Canonized saints are believed to be already in full communion with God. In other words, the church confirms that these souls have made it to heaven. The souls we pray for on All Souls Day are not in heaven yet, but being "purified."

Some wisdom and info from Fr. Rutler.

November 1, 2009
by Fr. George W. Rutler

The expression "a living saint" can be misleading. Certainly, we have encountered people in our own lives who fit that description, as best as we can judge. The Holy Church makes the final decision about saints. We celebrate them especially on All Saints' Day, and on All Souls' Day, we pray for our loved ones who are drawing more closely into the aura of holiness. The saints on the calendar are only the tip of the iceberg, and most of the saints who have ever existed are known to God alone. Perhaps churches should have a shrine to "The Unknown Saint" quite as we have a Tomb of the Unknown Soldier. All Saints' Day is rather like that.

My point, though, is that there is no such thing as a dead saint. There are saints alive now, and there are saints who have physically died, but all are alive in Christ and they are "busy" in heaven, to use a temporal metaphor. Some saints capture the popular imagination more in one generation than in another. For instance, St. Simon Stylites was admired in Syria in the fifth century for spending most of his life seated on top of a pillar. That is not a useful model for our day, although some may still remember Flagpole Kelly, and not long ago thousands of New Yorkers went to watch a man spend a week on top of a column up the street in Bryant Park.
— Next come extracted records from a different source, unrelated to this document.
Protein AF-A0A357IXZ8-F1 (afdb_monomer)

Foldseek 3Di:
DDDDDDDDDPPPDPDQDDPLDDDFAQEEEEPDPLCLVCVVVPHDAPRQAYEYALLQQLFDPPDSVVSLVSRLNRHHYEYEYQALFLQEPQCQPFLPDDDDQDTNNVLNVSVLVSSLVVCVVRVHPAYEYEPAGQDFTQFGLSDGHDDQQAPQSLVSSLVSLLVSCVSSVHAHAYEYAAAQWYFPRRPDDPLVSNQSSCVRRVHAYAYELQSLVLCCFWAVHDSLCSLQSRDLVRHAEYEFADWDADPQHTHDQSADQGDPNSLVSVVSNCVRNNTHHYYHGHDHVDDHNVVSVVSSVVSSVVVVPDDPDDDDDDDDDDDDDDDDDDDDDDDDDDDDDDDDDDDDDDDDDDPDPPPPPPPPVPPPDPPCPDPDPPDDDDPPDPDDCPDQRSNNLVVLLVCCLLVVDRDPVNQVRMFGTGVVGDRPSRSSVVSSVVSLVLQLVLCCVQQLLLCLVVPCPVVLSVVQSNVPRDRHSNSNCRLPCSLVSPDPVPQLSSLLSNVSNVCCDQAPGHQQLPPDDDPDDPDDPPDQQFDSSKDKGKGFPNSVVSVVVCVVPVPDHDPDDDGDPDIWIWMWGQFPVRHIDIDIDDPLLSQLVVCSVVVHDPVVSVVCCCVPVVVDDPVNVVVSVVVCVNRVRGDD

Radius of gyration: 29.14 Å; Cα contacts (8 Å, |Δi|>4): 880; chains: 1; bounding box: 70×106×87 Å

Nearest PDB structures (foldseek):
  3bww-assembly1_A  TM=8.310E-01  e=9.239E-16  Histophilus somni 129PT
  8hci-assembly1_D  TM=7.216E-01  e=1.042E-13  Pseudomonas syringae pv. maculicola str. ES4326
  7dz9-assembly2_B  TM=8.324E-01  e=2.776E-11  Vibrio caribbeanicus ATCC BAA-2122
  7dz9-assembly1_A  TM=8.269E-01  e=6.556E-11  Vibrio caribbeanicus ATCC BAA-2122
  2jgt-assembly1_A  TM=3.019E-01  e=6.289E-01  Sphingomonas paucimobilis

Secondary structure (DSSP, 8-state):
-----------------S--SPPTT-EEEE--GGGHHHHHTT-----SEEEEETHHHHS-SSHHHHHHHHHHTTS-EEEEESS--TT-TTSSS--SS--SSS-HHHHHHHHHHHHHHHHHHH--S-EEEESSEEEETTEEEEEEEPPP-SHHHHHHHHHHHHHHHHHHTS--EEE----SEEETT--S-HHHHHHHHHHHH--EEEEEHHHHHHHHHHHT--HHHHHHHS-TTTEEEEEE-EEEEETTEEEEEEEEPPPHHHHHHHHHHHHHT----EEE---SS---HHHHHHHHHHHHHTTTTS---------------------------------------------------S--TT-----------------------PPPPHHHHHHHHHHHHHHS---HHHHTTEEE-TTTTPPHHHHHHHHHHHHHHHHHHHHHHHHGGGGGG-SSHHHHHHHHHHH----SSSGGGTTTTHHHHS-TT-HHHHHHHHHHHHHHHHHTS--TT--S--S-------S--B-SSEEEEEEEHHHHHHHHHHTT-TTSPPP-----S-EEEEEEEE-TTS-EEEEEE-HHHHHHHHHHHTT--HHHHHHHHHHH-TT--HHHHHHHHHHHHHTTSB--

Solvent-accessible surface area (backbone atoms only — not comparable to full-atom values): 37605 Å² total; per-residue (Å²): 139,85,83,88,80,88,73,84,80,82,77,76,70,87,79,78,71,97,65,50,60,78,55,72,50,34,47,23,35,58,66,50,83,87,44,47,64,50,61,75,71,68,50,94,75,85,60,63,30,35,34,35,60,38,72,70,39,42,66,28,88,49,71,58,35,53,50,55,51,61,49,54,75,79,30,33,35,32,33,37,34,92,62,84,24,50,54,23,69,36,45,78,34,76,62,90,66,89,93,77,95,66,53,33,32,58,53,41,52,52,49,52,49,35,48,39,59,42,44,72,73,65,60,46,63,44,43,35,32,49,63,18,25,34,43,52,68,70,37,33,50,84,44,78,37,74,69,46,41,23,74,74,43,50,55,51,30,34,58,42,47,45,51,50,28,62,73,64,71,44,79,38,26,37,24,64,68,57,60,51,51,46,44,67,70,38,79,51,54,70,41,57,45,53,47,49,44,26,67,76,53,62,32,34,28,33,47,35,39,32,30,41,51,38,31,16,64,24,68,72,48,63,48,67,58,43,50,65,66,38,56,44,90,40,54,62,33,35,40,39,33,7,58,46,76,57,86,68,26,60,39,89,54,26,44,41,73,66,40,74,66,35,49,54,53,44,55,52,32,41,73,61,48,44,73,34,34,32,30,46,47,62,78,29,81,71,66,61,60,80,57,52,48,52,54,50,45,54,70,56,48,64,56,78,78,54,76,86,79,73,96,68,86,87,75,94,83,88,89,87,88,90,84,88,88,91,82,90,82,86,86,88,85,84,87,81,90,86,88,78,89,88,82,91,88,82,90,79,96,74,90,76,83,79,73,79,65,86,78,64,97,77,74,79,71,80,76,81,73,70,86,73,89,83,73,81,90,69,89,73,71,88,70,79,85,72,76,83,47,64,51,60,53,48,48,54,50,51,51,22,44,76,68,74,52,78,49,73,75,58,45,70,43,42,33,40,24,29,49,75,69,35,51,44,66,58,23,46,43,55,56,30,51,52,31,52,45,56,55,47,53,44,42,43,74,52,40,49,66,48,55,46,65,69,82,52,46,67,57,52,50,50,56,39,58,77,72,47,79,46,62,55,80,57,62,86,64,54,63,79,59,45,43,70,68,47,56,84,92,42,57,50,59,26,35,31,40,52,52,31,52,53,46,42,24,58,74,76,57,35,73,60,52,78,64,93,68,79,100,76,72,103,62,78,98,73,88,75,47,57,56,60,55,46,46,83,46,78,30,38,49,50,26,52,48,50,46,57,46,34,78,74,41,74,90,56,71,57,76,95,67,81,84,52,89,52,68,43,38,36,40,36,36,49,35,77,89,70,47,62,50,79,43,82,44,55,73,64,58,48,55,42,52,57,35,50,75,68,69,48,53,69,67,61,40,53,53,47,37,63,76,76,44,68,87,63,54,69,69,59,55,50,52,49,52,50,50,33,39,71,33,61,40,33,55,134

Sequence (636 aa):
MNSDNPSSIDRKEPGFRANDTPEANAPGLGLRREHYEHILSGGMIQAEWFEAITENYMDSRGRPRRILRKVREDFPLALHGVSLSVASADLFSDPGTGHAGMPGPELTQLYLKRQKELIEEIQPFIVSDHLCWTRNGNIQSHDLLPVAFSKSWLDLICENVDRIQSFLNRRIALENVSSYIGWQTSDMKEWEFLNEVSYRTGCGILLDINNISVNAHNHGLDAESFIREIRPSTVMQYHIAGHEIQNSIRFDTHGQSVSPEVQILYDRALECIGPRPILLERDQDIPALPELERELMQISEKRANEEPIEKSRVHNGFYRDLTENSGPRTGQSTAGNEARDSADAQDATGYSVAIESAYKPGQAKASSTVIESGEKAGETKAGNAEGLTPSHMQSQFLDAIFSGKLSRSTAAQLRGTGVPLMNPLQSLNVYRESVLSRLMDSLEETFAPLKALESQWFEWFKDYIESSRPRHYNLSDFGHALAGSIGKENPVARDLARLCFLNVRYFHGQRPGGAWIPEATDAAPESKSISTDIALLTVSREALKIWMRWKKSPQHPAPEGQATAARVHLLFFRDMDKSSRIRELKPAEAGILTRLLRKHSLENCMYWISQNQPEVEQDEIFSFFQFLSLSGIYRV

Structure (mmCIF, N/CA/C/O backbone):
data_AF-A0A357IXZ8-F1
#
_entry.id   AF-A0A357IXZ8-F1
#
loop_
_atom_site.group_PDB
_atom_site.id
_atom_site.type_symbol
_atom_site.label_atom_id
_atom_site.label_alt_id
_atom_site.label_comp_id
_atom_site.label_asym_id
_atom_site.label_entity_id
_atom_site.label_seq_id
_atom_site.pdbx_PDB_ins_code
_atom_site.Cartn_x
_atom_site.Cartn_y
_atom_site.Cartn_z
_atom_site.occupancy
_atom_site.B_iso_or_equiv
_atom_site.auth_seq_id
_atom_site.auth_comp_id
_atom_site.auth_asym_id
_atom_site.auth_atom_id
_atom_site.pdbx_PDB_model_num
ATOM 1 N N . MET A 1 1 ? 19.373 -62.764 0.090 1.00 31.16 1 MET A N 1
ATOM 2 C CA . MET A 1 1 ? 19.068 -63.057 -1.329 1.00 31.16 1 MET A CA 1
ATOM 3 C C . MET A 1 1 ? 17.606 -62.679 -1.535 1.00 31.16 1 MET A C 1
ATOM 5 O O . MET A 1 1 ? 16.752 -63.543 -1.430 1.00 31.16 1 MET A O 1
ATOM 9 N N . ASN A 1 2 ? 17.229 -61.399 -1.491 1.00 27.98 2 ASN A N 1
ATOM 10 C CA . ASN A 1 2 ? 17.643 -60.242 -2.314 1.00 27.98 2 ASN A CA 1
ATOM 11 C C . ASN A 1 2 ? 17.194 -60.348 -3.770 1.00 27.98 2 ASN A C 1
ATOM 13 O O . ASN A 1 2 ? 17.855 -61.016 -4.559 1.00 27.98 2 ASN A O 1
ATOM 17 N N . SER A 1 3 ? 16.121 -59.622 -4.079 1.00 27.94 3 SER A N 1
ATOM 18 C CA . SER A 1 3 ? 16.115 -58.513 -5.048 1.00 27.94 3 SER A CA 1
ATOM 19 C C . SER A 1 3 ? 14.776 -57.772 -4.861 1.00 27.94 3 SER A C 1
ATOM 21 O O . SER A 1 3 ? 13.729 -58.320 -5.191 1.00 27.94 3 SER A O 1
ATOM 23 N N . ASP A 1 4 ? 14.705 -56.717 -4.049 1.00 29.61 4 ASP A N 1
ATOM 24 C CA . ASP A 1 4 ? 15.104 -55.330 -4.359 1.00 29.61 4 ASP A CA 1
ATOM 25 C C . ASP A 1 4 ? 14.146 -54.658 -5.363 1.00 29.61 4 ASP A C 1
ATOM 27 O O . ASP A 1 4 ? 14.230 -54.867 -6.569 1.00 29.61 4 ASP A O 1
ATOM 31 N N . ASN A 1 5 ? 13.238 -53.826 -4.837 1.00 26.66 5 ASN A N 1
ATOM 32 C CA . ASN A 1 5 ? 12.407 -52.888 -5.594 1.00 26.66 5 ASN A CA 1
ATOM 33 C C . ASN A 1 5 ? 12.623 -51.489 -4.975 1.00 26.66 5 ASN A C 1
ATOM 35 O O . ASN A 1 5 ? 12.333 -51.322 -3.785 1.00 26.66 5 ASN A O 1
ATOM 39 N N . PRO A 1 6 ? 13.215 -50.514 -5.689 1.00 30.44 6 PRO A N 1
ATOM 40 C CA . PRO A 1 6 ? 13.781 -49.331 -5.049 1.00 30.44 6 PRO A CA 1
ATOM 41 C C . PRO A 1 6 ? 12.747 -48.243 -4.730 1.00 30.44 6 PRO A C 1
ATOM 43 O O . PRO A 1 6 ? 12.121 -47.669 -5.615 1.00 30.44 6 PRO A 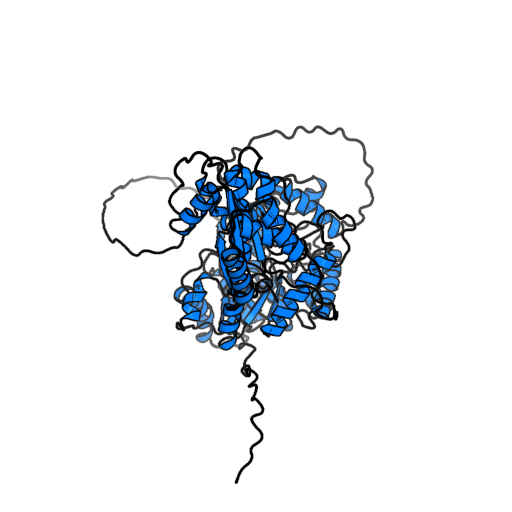O 1
ATOM 46 N N . SER A 1 7 ? 12.680 -47.904 -3.439 1.00 27.03 7 SER A N 1
ATOM 47 C CA . SER A 1 7 ? 12.362 -46.575 -2.893 1.00 27.03 7 SER A CA 1
ATOM 48 C C . SER A 1 7 ? 11.183 -45.805 -3.507 1.00 27.03 7 SER A C 1
ATOM 50 O O . SER A 1 7 ? 11.349 -44.983 -4.412 1.00 27.03 7 SER A O 1
ATOM 52 N N . SER A 1 8 ? 10.024 -45.901 -2.854 1.00 28.78 8 SER A N 1
ATOM 53 C CA . SER A 1 8 ? 9.128 -44.749 -2.748 1.00 28.78 8 SER A CA 1
ATOM 54 C C . SER A 1 8 ? 9.899 -43.581 -2.121 1.00 28.78 8 SER A C 1
ATOM 56 O O . SER A 1 8 ? 10.319 -43.673 -0.966 1.00 28.78 8 SER A O 1
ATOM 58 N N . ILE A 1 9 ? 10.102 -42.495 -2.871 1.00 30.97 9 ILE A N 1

Millions are drawn to Padre Pio, and some are compelled by an unmeasured fascination with his miraculous spiritual gifts, which were blessings indeed, rather than emulating his heroic humility and discipline. There remains an astonishing cult of St. Thérèse of Lisieux. She was almost the reverse of St. Pio: totally unknown in her earthly lifetime, and accomplishing nothing conspicuous to her contemporaries. She would have remained such had not her spiritual writings been discovered and published. Perhaps she fascinates precisely because in just barely 24 years on earth, she did the most ordinary things with most extraordinary joy. Whenever her relics are taken on pilgrimage to foreign lands (not to mention the one that was taken on a space shuttle), hundreds of thousands pour out to pray by them. This happened most recently in England, where the media were confounded by the huge crowds.

Concurrent with that phenomenon, there were astonishing developments in long-moribund Christian life there, not least of which was the announcement of the first papal state visit to Britain and the expected beatification of John Henry Newman, who predicted a "Second Spring" of Faith in England. Then came news of an Apostolic Constitution, which will provide a unique canonical structure to welcome those desiring union with the Catholic Church. Pope Benedict XVI, who well deserves the title "The Pope of Unity," has shown the power of the intercessions of the saints.

All kinds of things happening through spiritual intercessions to our Saints that we're unable to see. Our ability to petition them is a magnificent gift.

People of other faiths will sometimes as why we would ever need to petition a Saint when we can go directly to God. The answer is straightfoward. God sometimes needs to be persuaded. The power of persuasion is a meme many times throughout the New and Old Testament. Abraham petitioned God to save Soddam and Gommorah if there were 50 righteous people there...which eventually drizzled down to ten when there were not even 50. Mary persuaded Jesus at the Wedding Feast of Cana.

Christ Himself said if we had a mustard seeds worth of faith, we could move a mountain. The Communion of Saints is a living body. It helps to round up help to persuade the Lord.